Publisher: Focus Interactive
Price: £39.99

WE didn't own the Encyclopedia Britannica when I was a child. My family couldn't afford them. The only person I knew with a full set was my wealthy uncle. If I was lucky, during a visit I'd be allowed to leaf through a volume to keep me quiet. Looking at those heavy tomes with their gold lettering and dense lines of text, it wasn't hard to imagine that the complete Encyclopedia Britannica must hold the answers to just about everything in creation.

In one way it's hard to get quite that dumb-struck by the Britannica on DVD - even for a ten-year-old - because it comes on a plain disc.

But consider this: the '09 Ultimate Edition contains more entries, tools and info than my uncle's 20-odd volumes ever did. It actually contains all 74 volumes of the print edition which, were you to buy them, would cost more than £1,500.

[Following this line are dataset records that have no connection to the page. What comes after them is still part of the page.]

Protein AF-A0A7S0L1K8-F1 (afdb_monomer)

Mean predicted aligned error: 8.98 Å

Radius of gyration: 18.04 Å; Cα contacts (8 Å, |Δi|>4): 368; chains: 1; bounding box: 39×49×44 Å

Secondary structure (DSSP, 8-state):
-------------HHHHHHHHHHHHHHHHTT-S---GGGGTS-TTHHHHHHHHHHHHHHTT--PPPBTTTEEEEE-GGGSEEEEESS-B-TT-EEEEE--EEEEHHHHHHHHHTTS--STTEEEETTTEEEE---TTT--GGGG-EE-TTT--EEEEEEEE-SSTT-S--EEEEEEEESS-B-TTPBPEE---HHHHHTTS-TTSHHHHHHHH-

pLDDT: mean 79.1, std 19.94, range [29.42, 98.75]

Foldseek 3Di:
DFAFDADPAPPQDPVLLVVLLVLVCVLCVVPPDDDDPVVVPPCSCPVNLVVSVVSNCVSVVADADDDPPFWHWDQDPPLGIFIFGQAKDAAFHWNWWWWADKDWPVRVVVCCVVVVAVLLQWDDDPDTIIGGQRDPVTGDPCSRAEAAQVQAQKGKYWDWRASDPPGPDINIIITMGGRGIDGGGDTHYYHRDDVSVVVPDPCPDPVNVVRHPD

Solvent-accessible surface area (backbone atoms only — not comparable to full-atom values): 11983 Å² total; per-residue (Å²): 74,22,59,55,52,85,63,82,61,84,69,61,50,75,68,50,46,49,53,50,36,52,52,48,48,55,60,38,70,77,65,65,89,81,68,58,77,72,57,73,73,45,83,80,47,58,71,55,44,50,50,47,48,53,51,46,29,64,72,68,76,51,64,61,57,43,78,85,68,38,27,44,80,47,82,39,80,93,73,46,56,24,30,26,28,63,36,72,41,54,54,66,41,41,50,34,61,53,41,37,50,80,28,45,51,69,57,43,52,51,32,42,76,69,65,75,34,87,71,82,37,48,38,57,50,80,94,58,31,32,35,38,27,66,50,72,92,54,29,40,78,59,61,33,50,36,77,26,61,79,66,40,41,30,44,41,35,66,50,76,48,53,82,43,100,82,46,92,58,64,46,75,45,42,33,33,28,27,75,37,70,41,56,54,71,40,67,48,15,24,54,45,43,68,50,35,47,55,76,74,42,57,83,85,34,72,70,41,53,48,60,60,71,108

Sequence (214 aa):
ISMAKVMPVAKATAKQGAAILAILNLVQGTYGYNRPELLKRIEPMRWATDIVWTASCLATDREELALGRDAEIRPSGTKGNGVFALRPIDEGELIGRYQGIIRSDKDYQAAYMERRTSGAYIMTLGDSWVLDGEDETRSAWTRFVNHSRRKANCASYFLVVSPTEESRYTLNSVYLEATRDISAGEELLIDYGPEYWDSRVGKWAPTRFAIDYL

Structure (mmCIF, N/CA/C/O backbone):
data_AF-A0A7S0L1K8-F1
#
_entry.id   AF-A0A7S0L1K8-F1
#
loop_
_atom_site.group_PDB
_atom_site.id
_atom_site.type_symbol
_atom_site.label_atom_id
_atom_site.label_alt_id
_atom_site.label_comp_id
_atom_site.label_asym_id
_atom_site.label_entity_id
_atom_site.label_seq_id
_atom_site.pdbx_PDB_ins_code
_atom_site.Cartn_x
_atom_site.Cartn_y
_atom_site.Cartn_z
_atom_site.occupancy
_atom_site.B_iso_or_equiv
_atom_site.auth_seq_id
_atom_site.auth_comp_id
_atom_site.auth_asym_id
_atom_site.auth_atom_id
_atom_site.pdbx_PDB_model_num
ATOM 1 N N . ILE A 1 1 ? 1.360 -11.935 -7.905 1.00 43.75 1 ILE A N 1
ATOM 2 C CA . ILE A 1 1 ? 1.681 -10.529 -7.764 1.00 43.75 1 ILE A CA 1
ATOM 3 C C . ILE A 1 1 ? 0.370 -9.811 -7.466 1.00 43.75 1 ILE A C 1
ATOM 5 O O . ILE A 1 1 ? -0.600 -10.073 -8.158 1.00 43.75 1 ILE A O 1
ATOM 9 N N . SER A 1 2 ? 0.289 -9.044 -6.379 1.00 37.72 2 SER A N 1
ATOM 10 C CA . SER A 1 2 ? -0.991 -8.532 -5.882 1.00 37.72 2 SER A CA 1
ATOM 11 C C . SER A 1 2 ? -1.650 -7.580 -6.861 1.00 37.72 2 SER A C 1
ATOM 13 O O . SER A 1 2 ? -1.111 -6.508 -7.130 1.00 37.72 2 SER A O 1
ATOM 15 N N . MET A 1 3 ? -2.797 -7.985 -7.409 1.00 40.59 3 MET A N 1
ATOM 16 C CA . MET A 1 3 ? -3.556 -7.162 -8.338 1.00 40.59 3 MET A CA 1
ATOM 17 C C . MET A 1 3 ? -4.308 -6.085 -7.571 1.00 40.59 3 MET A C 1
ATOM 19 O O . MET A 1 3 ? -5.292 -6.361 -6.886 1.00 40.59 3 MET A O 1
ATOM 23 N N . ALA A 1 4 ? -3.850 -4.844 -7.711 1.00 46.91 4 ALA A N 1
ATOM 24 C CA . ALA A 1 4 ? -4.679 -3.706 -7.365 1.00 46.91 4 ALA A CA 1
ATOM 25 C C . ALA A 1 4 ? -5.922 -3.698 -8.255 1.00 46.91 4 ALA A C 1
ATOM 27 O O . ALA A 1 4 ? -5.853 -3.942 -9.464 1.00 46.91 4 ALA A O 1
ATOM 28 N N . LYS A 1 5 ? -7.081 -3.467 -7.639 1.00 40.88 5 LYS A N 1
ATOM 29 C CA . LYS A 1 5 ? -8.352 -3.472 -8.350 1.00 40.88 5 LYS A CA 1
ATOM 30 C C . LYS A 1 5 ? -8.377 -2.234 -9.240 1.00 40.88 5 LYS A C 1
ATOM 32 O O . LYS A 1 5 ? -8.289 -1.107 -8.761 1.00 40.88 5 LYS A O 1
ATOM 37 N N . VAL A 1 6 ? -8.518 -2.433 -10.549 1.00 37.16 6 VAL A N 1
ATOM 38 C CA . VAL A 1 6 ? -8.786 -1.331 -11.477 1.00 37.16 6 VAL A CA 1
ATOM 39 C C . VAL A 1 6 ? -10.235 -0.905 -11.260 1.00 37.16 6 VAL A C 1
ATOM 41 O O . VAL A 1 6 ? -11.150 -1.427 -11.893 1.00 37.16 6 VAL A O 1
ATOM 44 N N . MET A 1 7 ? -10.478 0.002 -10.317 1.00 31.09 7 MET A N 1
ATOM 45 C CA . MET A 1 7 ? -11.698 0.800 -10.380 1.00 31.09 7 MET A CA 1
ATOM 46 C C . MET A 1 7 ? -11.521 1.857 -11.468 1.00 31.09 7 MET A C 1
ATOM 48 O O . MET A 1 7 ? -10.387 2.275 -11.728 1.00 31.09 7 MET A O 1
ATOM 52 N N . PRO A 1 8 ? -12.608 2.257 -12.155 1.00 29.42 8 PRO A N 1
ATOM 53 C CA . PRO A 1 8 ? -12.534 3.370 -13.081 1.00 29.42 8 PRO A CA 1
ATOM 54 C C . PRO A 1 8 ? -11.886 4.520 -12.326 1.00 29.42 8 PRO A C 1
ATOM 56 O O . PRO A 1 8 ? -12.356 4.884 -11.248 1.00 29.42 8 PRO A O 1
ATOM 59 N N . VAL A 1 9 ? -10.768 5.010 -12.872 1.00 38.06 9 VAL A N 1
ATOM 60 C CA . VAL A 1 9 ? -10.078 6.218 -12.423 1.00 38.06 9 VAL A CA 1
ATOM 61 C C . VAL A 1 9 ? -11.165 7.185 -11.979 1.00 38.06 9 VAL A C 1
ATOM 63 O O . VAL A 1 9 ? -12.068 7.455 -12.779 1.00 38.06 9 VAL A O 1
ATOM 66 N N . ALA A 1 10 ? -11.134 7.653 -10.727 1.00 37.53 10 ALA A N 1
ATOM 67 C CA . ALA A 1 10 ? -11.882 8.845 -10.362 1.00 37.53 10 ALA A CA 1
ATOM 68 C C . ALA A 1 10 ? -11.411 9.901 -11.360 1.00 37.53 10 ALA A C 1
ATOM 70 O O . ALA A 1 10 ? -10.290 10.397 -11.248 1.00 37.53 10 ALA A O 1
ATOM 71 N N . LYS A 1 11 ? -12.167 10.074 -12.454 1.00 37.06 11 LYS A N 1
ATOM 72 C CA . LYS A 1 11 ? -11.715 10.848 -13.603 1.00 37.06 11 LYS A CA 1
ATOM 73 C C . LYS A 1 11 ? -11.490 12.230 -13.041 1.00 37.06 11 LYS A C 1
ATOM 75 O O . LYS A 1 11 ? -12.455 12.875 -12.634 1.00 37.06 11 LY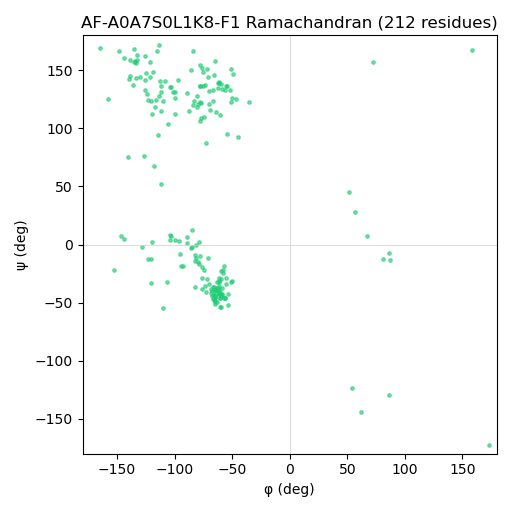S A O 1
ATOM 80 N N . ALA A 1 12 ? -10.226 12.641 -12.983 1.00 42.47 12 ALA A N 1
ATOM 81 C CA . ALA A 1 12 ? -9.887 14.006 -12.655 1.00 42.47 12 ALA A CA 1
ATOM 82 C C . ALA A 1 12 ? -10.805 14.888 -13.506 1.00 42.47 12 ALA A C 1
ATOM 84 O O . ALA A 1 12 ? -10.913 14.696 -14.723 1.00 42.47 12 ALA A O 1
ATOM 85 N N . THR A 1 13 ? -11.536 15.794 -12.866 1.00 49.34 13 THR A N 1
ATOM 86 C CA . THR A 1 13 ? -12.341 16.784 -13.579 1.00 49.34 13 THR A CA 1
ATOM 87 C C . THR A 1 13 ? -11.449 17.464 -14.616 1.00 49.34 13 THR A C 1
ATOM 89 O O . THR A 1 13 ? -10.240 17.589 -14.413 1.00 49.34 13 THR A O 1
ATOM 92 N N . ALA A 1 14 ? -12.012 17.941 -15.726 1.00 48.34 14 ALA A N 1
ATOM 93 C CA . ALA A 1 14 ? -11.218 18.564 -16.792 1.00 48.34 14 ALA A CA 1
ATOM 94 C C . ALA A 1 14 ? -10.255 19.657 -16.267 1.00 48.34 14 ALA A C 1
ATOM 96 O O . ALA A 1 14 ? -9.145 19.816 -16.771 1.00 48.34 14 ALA A O 1
ATOM 97 N N . LYS A 1 15 ? -10.646 20.356 -15.191 1.00 45.72 15 LYS A N 1
ATOM 98 C CA . LYS A 1 15 ? -9.835 21.368 -14.503 1.00 45.72 15 LYS A CA 1
ATOM 99 C C . LYS A 1 15 ? -8.679 20.770 -13.684 1.00 45.72 15 LYS A C 1
ATOM 101 O O . LYS A 1 15 ? -7.576 21.308 -13.722 1.00 45.72 15 LYS A O 1
ATOM 106 N N . GLN A 1 16 ? -8.910 19.657 -12.984 1.00 51.62 16 GLN A N 1
ATOM 107 C CA . GLN A 1 16 ? -7.872 18.897 -12.271 1.00 51.62 16 GLN A CA 1
ATOM 108 C C . GLN A 1 16 ? -6.871 18.275 -13.255 1.00 51.62 16 GLN A C 1
ATOM 110 O O . GLN A 1 16 ? -5.664 18.409 -13.067 1.00 51.62 16 GLN A O 1
ATOM 115 N N . GLY A 1 17 ? -7.368 17.686 -14.349 1.00 53.91 17 GLY A N 1
ATOM 116 C CA . GLY A 1 17 ? -6.541 17.166 -15.437 1.00 53.91 17 GLY A CA 1
ATOM 117 C C . GLY A 1 17 ? -5.625 18.241 -16.018 1.00 53.91 17 GLY A C 1
ATOM 118 O O . GLY A 1 17 ? -4.429 18.008 -16.138 1.00 53.91 17 GLY A O 1
ATOM 119 N N . ALA A 1 18 ? -6.152 19.444 -16.277 1.00 54.75 18 ALA A N 1
ATOM 120 C CA . ALA A 1 18 ? -5.385 20.578 -16.796 1.00 54.75 18 ALA A CA 1
ATOM 121 C C . ALA A 1 18 ? -4.306 21.100 -15.826 1.00 54.75 18 ALA A C 1
ATOM 123 O O . ALA A 1 18 ? -3.208 21.438 -16.266 1.00 54.75 18 ALA A O 1
ATOM 124 N N . ALA A 1 19 ? -4.581 21.152 -14.519 1.00 57.00 19 ALA A N 1
ATOM 125 C CA . ALA A 1 19 ? -3.601 21.581 -13.517 1.00 57.00 19 ALA A CA 1
ATOM 126 C C . ALA A 1 19 ? -2.445 20.576 -13.385 1.00 57.00 19 ALA A C 1
ATOM 128 O O . ALA A 1 19 ? -1.276 20.964 -13.395 1.00 57.00 19 ALA A O 1
ATOM 129 N N . ILE A 1 20 ? -2.769 19.282 -13.344 1.00 57.03 20 ILE A N 1
ATOM 130 C CA . ILE A 1 20 ? -1.782 18.197 -13.339 1.00 57.03 20 ILE A CA 1
ATOM 131 C C . ILE A 1 20 ? -0.940 18.236 -14.624 1.00 57.03 20 ILE A C 1
ATOM 133 O O . ILE A 1 20 ? 0.284 18.131 -14.564 1.00 57.03 20 ILE A O 1
ATOM 137 N N . LEU A 1 21 ? -1.575 18.466 -15.776 1.00 56.69 21 LEU A N 1
ATOM 138 C CA . LEU A 1 21 ? -0.919 18.653 -17.073 1.00 56.69 21 LEU A CA 1
ATOM 139 C C . LEU A 1 21 ? 0.026 19.856 -17.108 1.00 56.69 21 LEU A C 1
ATOM 141 O O . LEU A 1 21 ? 1.129 19.754 -17.637 1.00 56.69 21 LEU A O 1
ATOM 145 N N . ALA A 1 22 ? -0.380 20.991 -16.542 1.00 59.12 22 ALA A N 1
ATOM 146 C CA . ALA A 1 22 ? 0.453 22.187 -16.478 1.00 59.12 22 ALA A CA 1
ATOM 147 C C . ALA A 1 22 ? 1.703 21.952 -15.619 1.00 59.12 22 ALA A C 1
ATOM 149 O O . ALA A 1 22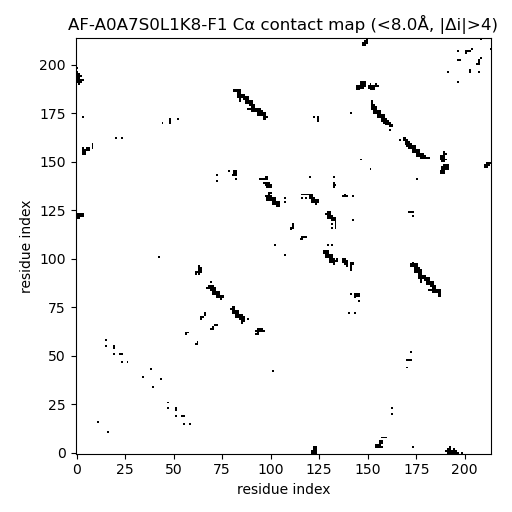 ? 2.805 22.326 -16.018 1.00 59.12 22 ALA A O 1
ATOM 150 N N . ILE A 1 23 ? 1.547 21.271 -14.481 1.00 59.97 23 ILE A N 1
ATOM 151 C CA . ILE A 1 23 ? 2.664 20.883 -13.618 1.00 59.97 23 ILE A CA 1
ATOM 152 C C . ILE A 1 23 ? 3.582 19.891 -14.342 1.00 59.97 23 ILE A C 1
ATOM 154 O O . ILE A 1 23 ? 4.794 20.084 -14.354 1.00 59.97 23 ILE A O 1
ATOM 158 N N . LEU A 1 24 ? 3.022 18.879 -15.010 1.00 56.53 24 LEU A N 1
ATOM 159 C CA . LEU A 1 24 ? 3.770 17.928 -15.835 1.00 56.53 24 LEU A CA 1
ATOM 160 C C . LEU A 1 24 ? 4.575 18.614 -16.941 1.00 56.53 24 LEU A C 1
ATOM 162 O O . LEU A 1 24 ? 5.754 18.309 -17.107 1.00 56.53 24 LEU A O 1
ATOM 166 N N . ASN A 1 25 ? 3.971 19.561 -17.658 1.00 56.78 25 ASN A N 1
ATOM 167 C CA . ASN A 1 25 ? 4.636 20.331 -18.707 1.00 56.78 25 ASN A CA 1
ATOM 168 C C . ASN A 1 25 ? 5.748 21.222 -18.145 1.00 56.78 25 ASN A C 1
ATOM 170 O O . ASN A 1 25 ? 6.801 21.337 -18.768 1.00 56.78 25 ASN A O 1
ATOM 174 N N . LEU A 1 26 ? 5.561 21.803 -16.957 1.00 52.03 26 LEU A N 1
ATOM 175 C CA . LEU A 1 26 ? 6.605 22.558 -16.264 1.00 52.03 26 LEU A CA 1
ATOM 176 C C . LEU A 1 26 ? 7.771 21.636 -15.873 1.00 52.03 26 LEU A C 1
ATOM 178 O O . LEU A 1 26 ? 8.927 21.950 -16.116 1.00 52.03 26 LEU A O 1
ATOM 182 N N . VAL A 1 27 ? 7.468 20.460 -15.324 1.00 51.09 27 VAL A N 1
ATOM 183 C CA . VAL A 1 27 ? 8.433 19.444 -14.876 1.00 51.09 27 VAL A CA 1
ATOM 184 C C . VAL A 1 27 ? 9.222 18.841 -16.045 1.00 51.09 27 VAL A C 1
ATOM 186 O O . VAL A 1 27 ? 10.443 18.670 -15.958 1.00 51.09 27 VAL A O 1
ATOM 189 N N . GLN A 1 28 ? 8.545 18.521 -17.146 1.00 51.12 28 GLN A N 1
ATOM 190 C CA . GLN A 1 28 ? 9.158 17.963 -18.350 1.00 51.12 28 GLN A CA 1
ATOM 191 C C . GLN A 1 28 ? 9.895 19.034 -19.162 1.00 51.12 28 GLN A C 1
ATOM 193 O O . GLN A 1 28 ? 10.992 18.762 -19.647 1.00 51.12 28 GLN A O 1
ATOM 198 N N . GLY A 1 29 ? 9.361 20.254 -19.255 1.00 43.78 29 GLY A N 1
ATOM 199 C CA . GLY A 1 29 ? 9.962 21.371 -19.988 1.00 43.78 29 GLY A CA 1
ATOM 200 C C . GLY A 1 29 ? 11.335 21.791 -19.458 1.00 43.78 29 GLY A C 1
ATOM 201 O O . GLY A 1 29 ? 12.206 22.148 -20.247 1.00 43.78 29 GLY A O 1
ATOM 202 N N . THR A 1 30 ? 11.585 21.664 -18.151 1.00 46.34 30 THR A N 1
ATOM 203 C CA . THR A 1 30 ? 12.887 22.022 -17.556 1.00 46.34 30 THR A CA 1
ATOM 204 C C . THR A 1 30 ? 13.972 20.955 -17.763 1.00 46.34 30 THR A C 1
ATOM 206 O O . THR A 1 30 ? 15.152 21.255 -17.606 1.00 46.34 30 THR A O 1
ATOM 209 N N . TYR A 1 31 ? 13.622 19.708 -18.121 1.00 45.69 31 TYR A N 1
ATOM 210 C CA . TYR A 1 31 ? 14.590 18.595 -18.147 1.00 45.69 31 TYR A CA 1
ATOM 211 C C . TYR A 1 31 ? 14.420 17.558 -19.275 1.00 45.69 31 TYR A C 1
ATOM 213 O O . TYR A 1 31 ? 15.110 16.535 -19.269 1.00 45.69 31 TYR A O 1
ATOM 221 N N . GLY A 1 32 ? 13.501 17.728 -20.218 1.00 41.50 32 GLY A N 1
ATOM 222 C CA . GLY A 1 32 ? 13.058 16.642 -21.093 1.00 41.50 32 GLY A CA 1
ATOM 223 C C . GLY A 1 32 ? 13.147 16.959 -22.574 1.00 41.50 32 GLY A C 1
ATOM 224 O O . GLY A 1 32 ? 12.115 17.156 -23.188 1.00 41.50 32 GLY A O 1
ATOM 225 N N . TYR A 1 33 ? 14.351 16.923 -23.155 1.00 42.44 33 TYR A N 1
ATOM 226 C CA . TYR A 1 33 ? 14.502 16.573 -24.582 1.00 42.44 33 TYR A CA 1
ATOM 227 C C . TYR A 1 33 ? 15.863 15.937 -24.924 1.00 42.44 33 TYR A C 1
ATOM 229 O O . TYR A 1 33 ? 15.947 15.172 -25.875 1.00 42.44 33 TYR A O 1
ATOM 237 N N . ASN A 1 34 ? 16.908 16.145 -24.107 1.00 44.12 34 ASN A N 1
ATOM 238 C CA . ASN A 1 34 ? 18.234 15.533 -24.289 1.00 44.12 34 ASN A CA 1
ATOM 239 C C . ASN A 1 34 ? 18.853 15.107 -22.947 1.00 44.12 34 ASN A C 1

Ever since the Britannica moved onto the computer it has been locked in a titanic struggle with Encarta, Microsoft's up-start encyclopedia, for bragging rights.

The Microsoft version used to fall down because of a perceived US bias, but that's long since been sorted, and Encarta is now a very fine piece of research software for any UK student.

Britannica offers something different, though. For starters it's a research tool for all the family with a huge range of articles suitable for young students aged six to ten, the student library ideal for inquiring minds aged ten to 14 and the encyclopedia library itself that's right for students and adults.

The articles are written by Nobel laureates, historians and notable experts then checked for accuracy.

One other thing: Britannica 09 runs just as well on a Mac as a PC.